Remix.run Logo
wldlyinaccurate 5 days ago

I think the parent comment means "commits" in the sense of the actual changeset; not just the message.

anshumankmr 5 days ago | parent [-]

That is also problematic, cause a git diff will probably require an exponential gain in context length AND also the ability for the LLM to use said context effectively.

That being said, a context length problem could be potentially be solved but it will take a bit of time, I think Llama4 had 10M context length (not sure if anyone tried prompting it with that much data to see how effective it really is)

tayo42 5 days ago | parent [-]

Do all of the diffs need to be included?

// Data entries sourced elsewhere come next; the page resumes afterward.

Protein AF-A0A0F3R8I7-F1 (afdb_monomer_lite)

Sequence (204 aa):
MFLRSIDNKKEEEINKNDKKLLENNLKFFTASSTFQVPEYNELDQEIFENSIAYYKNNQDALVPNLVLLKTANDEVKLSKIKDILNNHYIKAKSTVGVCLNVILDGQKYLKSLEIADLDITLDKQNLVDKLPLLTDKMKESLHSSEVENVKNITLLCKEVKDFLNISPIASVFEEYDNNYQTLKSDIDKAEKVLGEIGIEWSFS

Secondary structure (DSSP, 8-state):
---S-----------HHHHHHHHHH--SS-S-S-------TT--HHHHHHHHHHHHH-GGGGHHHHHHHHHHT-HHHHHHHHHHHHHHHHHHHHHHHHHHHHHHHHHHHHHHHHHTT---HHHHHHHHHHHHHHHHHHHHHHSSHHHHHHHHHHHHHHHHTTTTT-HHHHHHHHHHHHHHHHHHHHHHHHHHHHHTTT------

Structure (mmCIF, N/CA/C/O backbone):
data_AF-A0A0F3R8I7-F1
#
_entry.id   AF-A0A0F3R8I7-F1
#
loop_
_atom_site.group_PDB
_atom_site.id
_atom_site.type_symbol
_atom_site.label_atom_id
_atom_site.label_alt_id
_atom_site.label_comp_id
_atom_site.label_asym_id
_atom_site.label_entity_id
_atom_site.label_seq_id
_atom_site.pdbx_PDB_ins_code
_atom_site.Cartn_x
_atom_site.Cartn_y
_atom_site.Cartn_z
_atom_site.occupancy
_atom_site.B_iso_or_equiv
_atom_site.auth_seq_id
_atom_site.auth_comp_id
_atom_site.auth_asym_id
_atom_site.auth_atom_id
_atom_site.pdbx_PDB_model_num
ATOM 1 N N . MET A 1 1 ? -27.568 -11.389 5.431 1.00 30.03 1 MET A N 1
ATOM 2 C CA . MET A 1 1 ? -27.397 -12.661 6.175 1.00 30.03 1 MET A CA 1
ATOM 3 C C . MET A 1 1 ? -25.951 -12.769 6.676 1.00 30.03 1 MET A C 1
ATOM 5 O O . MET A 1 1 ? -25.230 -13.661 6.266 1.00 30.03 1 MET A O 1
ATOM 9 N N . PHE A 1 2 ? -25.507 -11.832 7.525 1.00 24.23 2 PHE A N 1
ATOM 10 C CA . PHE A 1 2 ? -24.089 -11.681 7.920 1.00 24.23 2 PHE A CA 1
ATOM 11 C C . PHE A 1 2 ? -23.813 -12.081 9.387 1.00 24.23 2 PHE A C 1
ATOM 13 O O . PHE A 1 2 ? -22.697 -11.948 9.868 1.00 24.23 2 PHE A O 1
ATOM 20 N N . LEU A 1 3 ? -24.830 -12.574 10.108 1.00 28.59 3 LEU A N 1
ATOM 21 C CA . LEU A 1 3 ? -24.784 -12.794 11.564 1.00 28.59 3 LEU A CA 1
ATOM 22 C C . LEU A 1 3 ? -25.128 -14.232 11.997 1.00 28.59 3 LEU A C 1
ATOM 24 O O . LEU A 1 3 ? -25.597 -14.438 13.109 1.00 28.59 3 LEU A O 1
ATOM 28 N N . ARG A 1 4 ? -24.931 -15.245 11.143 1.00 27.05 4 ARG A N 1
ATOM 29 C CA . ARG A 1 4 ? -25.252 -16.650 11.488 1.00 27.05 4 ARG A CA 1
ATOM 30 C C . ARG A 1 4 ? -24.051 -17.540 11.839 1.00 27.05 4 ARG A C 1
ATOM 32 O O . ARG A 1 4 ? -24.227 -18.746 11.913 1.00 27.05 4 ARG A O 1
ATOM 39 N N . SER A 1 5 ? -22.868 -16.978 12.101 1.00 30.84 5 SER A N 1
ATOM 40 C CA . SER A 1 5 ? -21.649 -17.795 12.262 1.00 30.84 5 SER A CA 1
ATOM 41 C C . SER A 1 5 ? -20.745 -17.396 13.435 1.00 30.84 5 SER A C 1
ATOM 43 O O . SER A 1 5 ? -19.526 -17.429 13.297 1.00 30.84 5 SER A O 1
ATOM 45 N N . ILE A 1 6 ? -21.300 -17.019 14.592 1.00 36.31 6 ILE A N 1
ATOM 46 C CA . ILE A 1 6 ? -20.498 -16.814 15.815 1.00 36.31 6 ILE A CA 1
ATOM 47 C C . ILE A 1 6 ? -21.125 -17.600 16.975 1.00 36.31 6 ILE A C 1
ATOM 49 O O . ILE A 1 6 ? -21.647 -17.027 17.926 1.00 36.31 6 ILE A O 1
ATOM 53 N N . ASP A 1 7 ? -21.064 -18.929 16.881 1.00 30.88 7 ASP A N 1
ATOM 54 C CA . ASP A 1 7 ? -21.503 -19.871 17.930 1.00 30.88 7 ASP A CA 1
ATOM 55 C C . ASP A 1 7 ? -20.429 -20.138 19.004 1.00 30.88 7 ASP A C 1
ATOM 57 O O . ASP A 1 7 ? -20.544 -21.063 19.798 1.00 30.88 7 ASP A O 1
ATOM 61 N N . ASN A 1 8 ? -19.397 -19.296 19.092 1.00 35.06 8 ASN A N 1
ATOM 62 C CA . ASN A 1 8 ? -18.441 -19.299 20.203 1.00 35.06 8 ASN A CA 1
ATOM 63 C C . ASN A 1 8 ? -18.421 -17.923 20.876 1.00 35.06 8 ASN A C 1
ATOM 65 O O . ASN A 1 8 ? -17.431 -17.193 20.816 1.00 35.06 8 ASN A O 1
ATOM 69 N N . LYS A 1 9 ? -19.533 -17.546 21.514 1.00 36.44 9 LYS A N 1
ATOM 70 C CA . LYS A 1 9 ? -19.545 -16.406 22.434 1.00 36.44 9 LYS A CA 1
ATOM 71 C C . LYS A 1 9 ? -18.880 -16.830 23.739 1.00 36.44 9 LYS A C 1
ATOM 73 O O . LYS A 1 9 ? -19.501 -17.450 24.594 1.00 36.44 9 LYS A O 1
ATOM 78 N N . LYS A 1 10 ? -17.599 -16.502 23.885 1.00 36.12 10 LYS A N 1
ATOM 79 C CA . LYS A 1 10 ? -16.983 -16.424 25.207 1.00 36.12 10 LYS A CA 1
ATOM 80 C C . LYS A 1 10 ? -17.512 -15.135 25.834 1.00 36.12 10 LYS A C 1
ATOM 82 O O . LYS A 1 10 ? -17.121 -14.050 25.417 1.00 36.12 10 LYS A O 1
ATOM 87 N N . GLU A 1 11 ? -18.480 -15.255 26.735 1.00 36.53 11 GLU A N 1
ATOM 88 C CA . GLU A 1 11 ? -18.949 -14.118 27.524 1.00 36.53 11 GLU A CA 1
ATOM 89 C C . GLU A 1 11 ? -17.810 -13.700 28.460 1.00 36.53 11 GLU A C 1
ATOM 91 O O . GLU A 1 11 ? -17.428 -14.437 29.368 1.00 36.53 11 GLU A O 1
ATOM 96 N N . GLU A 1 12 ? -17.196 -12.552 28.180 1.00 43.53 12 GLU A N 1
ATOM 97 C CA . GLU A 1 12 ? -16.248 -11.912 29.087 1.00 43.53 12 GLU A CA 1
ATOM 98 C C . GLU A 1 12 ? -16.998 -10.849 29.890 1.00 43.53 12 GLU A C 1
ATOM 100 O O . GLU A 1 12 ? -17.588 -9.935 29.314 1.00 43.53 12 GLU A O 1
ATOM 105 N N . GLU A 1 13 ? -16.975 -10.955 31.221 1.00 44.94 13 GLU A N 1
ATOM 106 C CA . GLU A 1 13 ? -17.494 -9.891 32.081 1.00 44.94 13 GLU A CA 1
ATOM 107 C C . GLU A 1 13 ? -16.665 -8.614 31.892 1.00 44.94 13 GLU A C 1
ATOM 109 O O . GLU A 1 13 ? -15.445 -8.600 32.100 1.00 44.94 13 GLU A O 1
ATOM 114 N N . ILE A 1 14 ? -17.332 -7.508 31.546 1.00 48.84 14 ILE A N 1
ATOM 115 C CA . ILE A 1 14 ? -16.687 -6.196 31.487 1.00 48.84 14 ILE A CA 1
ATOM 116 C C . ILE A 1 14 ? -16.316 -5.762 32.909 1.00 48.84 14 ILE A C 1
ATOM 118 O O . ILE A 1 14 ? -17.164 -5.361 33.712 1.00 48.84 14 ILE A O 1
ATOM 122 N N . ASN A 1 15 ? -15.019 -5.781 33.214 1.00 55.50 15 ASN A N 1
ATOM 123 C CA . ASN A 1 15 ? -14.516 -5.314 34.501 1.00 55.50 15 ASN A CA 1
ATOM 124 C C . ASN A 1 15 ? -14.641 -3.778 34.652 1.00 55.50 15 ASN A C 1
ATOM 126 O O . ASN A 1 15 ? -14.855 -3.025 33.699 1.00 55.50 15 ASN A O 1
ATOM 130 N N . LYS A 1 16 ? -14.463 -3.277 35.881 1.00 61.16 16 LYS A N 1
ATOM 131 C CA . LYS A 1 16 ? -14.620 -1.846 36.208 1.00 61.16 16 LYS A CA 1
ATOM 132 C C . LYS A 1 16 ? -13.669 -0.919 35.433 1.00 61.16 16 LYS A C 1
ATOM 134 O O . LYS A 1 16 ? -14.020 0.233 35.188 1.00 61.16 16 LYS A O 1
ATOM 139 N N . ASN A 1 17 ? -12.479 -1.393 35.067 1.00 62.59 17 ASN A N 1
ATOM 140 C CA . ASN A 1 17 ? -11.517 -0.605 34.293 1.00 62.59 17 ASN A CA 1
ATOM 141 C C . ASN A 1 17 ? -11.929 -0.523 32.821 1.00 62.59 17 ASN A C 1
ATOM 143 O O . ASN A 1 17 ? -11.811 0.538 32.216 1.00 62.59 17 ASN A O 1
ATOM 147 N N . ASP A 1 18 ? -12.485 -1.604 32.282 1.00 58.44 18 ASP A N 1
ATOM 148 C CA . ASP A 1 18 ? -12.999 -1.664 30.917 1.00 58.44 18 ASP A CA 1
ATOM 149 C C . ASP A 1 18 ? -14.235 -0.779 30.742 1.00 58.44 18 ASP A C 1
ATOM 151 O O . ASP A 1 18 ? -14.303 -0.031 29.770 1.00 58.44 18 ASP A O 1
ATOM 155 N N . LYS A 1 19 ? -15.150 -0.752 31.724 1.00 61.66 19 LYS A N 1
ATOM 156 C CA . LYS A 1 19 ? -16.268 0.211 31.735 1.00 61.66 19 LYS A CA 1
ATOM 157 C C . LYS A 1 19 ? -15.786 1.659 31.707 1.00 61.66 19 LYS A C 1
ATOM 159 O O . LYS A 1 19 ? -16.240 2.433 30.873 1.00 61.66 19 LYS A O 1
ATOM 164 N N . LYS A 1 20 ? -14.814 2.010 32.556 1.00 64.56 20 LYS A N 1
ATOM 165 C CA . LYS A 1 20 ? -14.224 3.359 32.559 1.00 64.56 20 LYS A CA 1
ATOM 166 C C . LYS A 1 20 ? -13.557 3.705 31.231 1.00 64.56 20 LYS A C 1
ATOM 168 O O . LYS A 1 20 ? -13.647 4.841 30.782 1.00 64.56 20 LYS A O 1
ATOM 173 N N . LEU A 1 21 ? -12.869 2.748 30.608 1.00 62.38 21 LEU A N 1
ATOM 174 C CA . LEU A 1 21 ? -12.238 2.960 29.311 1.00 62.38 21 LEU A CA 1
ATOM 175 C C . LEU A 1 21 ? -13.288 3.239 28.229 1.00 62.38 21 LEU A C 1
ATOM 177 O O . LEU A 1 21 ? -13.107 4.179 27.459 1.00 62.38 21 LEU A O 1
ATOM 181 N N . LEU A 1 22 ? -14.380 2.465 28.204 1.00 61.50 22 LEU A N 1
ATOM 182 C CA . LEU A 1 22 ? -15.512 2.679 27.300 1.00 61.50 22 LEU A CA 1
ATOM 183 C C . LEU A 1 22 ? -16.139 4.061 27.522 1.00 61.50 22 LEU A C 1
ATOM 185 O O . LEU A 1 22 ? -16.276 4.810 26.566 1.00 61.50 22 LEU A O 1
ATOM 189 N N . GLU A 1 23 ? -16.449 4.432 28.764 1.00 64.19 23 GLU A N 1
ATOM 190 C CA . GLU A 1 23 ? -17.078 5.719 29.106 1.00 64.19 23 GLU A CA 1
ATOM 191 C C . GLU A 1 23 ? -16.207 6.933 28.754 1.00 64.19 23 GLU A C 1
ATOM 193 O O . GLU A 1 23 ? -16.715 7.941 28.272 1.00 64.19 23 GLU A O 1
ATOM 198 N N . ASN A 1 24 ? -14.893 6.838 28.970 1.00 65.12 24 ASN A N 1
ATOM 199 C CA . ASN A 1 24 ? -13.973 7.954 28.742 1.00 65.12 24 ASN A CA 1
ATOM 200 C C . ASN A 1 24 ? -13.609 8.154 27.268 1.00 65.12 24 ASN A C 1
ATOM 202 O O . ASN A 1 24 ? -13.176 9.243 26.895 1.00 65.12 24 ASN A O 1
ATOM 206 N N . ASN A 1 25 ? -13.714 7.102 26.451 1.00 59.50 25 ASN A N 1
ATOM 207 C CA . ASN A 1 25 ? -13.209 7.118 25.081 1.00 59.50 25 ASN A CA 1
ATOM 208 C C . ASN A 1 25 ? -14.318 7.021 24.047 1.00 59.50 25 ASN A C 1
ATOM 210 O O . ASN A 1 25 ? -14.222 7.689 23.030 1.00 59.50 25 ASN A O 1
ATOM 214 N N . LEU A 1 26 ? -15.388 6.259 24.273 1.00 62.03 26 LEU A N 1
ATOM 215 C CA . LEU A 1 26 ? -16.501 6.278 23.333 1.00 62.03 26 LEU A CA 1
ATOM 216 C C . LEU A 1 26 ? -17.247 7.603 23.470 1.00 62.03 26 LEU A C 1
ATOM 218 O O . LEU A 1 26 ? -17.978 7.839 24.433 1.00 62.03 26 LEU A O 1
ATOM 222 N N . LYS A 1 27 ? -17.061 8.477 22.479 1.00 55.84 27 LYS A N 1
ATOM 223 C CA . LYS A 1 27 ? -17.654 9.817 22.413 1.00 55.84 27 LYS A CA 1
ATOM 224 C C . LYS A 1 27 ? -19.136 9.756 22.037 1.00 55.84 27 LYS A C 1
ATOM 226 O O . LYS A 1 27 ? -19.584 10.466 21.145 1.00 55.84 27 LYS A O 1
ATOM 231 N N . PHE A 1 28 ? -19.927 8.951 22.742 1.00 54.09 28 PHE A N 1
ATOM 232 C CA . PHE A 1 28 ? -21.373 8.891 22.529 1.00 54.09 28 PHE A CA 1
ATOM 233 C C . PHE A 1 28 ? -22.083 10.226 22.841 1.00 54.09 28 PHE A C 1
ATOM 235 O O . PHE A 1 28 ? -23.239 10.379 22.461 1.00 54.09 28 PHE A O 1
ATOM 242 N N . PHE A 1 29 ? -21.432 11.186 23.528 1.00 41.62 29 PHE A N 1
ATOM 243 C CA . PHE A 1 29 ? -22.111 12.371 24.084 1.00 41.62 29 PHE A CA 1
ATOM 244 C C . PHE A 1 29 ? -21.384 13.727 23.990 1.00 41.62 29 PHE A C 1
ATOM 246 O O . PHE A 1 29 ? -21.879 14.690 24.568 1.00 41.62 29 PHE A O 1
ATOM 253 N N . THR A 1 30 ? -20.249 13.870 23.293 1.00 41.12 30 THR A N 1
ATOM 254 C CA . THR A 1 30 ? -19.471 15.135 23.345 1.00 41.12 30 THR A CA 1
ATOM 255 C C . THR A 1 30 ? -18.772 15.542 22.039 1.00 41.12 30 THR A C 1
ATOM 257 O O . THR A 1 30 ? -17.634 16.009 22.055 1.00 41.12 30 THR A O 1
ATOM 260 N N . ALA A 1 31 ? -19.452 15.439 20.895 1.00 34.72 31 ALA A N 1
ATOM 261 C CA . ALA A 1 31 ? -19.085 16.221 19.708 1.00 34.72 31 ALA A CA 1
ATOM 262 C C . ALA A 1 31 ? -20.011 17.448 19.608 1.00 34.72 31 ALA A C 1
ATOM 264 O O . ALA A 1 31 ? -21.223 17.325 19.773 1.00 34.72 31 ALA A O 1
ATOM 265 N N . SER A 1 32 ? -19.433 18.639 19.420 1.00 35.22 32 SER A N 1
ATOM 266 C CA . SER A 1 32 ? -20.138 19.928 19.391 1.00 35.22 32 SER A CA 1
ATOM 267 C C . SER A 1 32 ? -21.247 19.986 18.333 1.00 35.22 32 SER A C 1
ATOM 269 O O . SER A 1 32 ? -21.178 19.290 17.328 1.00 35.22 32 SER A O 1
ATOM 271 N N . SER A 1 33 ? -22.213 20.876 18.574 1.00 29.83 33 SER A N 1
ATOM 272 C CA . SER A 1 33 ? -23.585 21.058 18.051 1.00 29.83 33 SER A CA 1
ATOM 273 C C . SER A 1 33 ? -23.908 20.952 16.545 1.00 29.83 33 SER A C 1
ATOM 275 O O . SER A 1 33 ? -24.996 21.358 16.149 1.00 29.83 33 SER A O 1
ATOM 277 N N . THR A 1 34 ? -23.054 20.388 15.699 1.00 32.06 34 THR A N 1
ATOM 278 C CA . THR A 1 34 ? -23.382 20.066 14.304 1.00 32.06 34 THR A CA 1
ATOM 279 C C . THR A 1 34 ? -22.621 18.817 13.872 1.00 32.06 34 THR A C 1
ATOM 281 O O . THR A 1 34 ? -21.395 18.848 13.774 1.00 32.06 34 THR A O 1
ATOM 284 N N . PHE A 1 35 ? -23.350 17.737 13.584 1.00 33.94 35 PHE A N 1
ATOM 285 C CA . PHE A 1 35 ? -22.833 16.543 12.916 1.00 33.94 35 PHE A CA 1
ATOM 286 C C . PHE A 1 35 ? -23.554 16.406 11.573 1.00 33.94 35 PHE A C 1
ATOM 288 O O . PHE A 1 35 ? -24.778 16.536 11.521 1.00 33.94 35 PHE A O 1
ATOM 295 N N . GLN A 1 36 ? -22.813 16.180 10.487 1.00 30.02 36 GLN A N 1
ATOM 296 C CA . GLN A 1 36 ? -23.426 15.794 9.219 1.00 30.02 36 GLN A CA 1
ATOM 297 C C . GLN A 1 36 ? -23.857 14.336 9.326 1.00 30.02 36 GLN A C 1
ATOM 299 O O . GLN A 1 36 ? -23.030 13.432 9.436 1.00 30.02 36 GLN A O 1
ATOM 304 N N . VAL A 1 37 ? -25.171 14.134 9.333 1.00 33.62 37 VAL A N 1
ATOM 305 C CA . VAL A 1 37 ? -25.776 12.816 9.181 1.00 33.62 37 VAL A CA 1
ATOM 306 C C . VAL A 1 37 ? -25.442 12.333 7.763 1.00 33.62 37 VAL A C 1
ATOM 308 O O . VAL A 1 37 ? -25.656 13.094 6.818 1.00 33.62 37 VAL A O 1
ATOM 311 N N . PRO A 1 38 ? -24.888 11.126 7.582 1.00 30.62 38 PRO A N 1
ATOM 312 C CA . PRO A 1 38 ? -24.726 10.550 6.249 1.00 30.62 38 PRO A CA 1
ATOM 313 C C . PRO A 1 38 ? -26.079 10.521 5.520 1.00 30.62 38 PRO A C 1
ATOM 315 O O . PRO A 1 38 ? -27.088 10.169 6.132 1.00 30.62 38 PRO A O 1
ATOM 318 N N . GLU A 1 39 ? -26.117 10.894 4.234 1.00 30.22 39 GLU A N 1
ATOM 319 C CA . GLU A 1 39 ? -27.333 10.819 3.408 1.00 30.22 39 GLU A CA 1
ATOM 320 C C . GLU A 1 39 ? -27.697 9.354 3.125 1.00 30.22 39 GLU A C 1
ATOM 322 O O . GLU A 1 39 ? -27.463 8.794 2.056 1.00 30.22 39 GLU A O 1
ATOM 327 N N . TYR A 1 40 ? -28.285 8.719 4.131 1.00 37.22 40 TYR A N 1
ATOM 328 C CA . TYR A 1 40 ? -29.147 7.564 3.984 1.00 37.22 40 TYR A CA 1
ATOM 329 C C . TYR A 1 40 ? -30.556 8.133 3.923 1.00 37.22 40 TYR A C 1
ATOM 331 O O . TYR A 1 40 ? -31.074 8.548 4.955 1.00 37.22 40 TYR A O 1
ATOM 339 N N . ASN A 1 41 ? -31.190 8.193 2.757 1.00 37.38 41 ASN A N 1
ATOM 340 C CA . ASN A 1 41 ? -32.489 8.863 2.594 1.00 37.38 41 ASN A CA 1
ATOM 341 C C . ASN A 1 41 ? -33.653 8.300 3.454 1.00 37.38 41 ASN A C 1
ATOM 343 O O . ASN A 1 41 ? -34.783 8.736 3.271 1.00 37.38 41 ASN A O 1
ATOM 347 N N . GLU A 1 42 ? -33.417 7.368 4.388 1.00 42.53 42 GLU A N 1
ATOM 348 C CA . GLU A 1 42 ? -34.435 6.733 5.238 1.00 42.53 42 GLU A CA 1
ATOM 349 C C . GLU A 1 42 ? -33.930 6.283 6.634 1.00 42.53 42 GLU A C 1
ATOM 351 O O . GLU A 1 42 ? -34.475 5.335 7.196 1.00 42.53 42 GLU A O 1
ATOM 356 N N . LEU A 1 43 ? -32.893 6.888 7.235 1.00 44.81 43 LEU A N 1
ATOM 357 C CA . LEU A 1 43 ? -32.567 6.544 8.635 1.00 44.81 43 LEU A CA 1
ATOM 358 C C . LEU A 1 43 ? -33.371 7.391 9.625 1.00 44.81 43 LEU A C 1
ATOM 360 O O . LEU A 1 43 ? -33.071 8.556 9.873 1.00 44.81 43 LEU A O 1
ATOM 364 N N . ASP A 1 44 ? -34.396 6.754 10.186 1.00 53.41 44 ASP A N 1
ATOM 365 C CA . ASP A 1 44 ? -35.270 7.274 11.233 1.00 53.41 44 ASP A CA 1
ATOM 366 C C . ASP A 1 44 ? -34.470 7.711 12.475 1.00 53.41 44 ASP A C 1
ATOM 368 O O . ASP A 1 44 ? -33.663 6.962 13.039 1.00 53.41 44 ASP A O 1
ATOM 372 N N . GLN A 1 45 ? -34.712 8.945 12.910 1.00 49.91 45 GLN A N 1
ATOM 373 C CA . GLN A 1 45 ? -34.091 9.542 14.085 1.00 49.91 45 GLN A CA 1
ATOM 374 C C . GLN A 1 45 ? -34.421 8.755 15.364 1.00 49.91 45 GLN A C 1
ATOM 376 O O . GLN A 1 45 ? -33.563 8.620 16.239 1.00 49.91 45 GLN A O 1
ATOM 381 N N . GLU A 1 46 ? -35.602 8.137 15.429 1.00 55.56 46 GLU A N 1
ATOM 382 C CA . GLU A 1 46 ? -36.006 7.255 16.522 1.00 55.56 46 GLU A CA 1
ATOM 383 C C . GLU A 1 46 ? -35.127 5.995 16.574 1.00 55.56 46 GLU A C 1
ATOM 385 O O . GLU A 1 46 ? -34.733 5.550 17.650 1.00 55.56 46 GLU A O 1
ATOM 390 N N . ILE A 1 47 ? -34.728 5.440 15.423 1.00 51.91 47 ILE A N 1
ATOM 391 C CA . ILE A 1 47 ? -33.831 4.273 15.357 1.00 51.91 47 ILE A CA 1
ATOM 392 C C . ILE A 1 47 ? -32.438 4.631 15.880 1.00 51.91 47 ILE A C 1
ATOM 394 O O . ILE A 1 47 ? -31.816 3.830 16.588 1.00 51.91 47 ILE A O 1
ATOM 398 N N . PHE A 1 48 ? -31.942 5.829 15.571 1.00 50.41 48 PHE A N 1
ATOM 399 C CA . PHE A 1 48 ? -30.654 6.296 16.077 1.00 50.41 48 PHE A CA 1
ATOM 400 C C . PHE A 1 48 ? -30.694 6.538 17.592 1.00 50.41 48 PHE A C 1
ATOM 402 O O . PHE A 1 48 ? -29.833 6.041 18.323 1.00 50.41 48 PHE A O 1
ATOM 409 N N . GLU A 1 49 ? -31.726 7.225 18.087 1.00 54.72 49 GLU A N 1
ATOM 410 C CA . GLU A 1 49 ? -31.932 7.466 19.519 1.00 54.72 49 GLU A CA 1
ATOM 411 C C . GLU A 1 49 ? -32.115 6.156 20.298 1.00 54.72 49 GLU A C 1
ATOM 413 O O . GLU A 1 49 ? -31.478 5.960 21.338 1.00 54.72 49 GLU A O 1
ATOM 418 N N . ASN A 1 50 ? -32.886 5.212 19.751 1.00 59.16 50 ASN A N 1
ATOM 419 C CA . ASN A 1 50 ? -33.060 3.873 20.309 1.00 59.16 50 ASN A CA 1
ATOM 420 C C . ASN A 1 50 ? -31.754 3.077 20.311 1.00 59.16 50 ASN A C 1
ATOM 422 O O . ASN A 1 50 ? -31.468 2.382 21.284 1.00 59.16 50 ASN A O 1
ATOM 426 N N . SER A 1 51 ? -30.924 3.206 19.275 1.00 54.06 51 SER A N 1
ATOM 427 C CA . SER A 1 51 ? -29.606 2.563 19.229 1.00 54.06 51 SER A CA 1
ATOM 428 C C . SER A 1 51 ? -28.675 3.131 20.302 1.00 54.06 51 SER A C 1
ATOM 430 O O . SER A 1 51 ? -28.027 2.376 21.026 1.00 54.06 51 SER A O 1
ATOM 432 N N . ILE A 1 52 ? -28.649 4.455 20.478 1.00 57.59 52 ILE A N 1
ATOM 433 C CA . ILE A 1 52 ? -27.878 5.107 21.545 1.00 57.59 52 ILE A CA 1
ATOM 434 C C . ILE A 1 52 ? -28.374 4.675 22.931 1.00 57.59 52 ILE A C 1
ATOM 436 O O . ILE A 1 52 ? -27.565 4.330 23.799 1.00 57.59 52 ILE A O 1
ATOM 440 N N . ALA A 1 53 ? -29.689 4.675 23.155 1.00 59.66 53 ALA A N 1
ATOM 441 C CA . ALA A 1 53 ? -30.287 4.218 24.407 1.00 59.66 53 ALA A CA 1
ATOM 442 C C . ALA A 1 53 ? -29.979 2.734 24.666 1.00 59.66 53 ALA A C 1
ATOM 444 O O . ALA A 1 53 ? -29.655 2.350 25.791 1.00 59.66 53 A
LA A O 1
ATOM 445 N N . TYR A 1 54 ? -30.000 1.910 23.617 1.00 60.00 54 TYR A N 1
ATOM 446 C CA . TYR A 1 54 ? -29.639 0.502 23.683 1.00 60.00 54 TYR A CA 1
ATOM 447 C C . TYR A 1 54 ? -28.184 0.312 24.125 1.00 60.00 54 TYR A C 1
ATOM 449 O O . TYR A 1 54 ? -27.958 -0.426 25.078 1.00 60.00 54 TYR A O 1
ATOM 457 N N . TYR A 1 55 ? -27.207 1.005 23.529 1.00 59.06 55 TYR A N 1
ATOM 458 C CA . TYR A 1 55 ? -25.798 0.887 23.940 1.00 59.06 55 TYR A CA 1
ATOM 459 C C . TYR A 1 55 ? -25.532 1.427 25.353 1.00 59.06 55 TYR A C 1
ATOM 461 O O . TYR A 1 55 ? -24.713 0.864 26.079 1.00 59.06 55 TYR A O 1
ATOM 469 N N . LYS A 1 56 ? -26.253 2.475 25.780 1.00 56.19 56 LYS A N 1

Can't you include like a summarized version of a few changes?

Like I don't memorize the last 20 commits, but I know generally the direction things are going by reading those commits at some point

anshumankmr 5 days ago | parent [-]

If a commit was done a year or so back, then 20 commits would probably prove insufficient, and if say a team member is supposed to use some existing helper method already present in the codebase, which is easier to tell a person to use instead of an LLM writing another function to perform that same operation which is inefficient.

And even if you juiced up a context length of an LLM to astronomical numbers AND made it somehow better at parsing and understanding its context, it will not always repeat said capabilities in other codebases (see for example o3 supposedly being the top of most benchmarks but it will still fumble a simple variation mother-is-a-surgeon puzzle).

I am not saying its impossible for a company to figure this out, but it will be incredibly hard.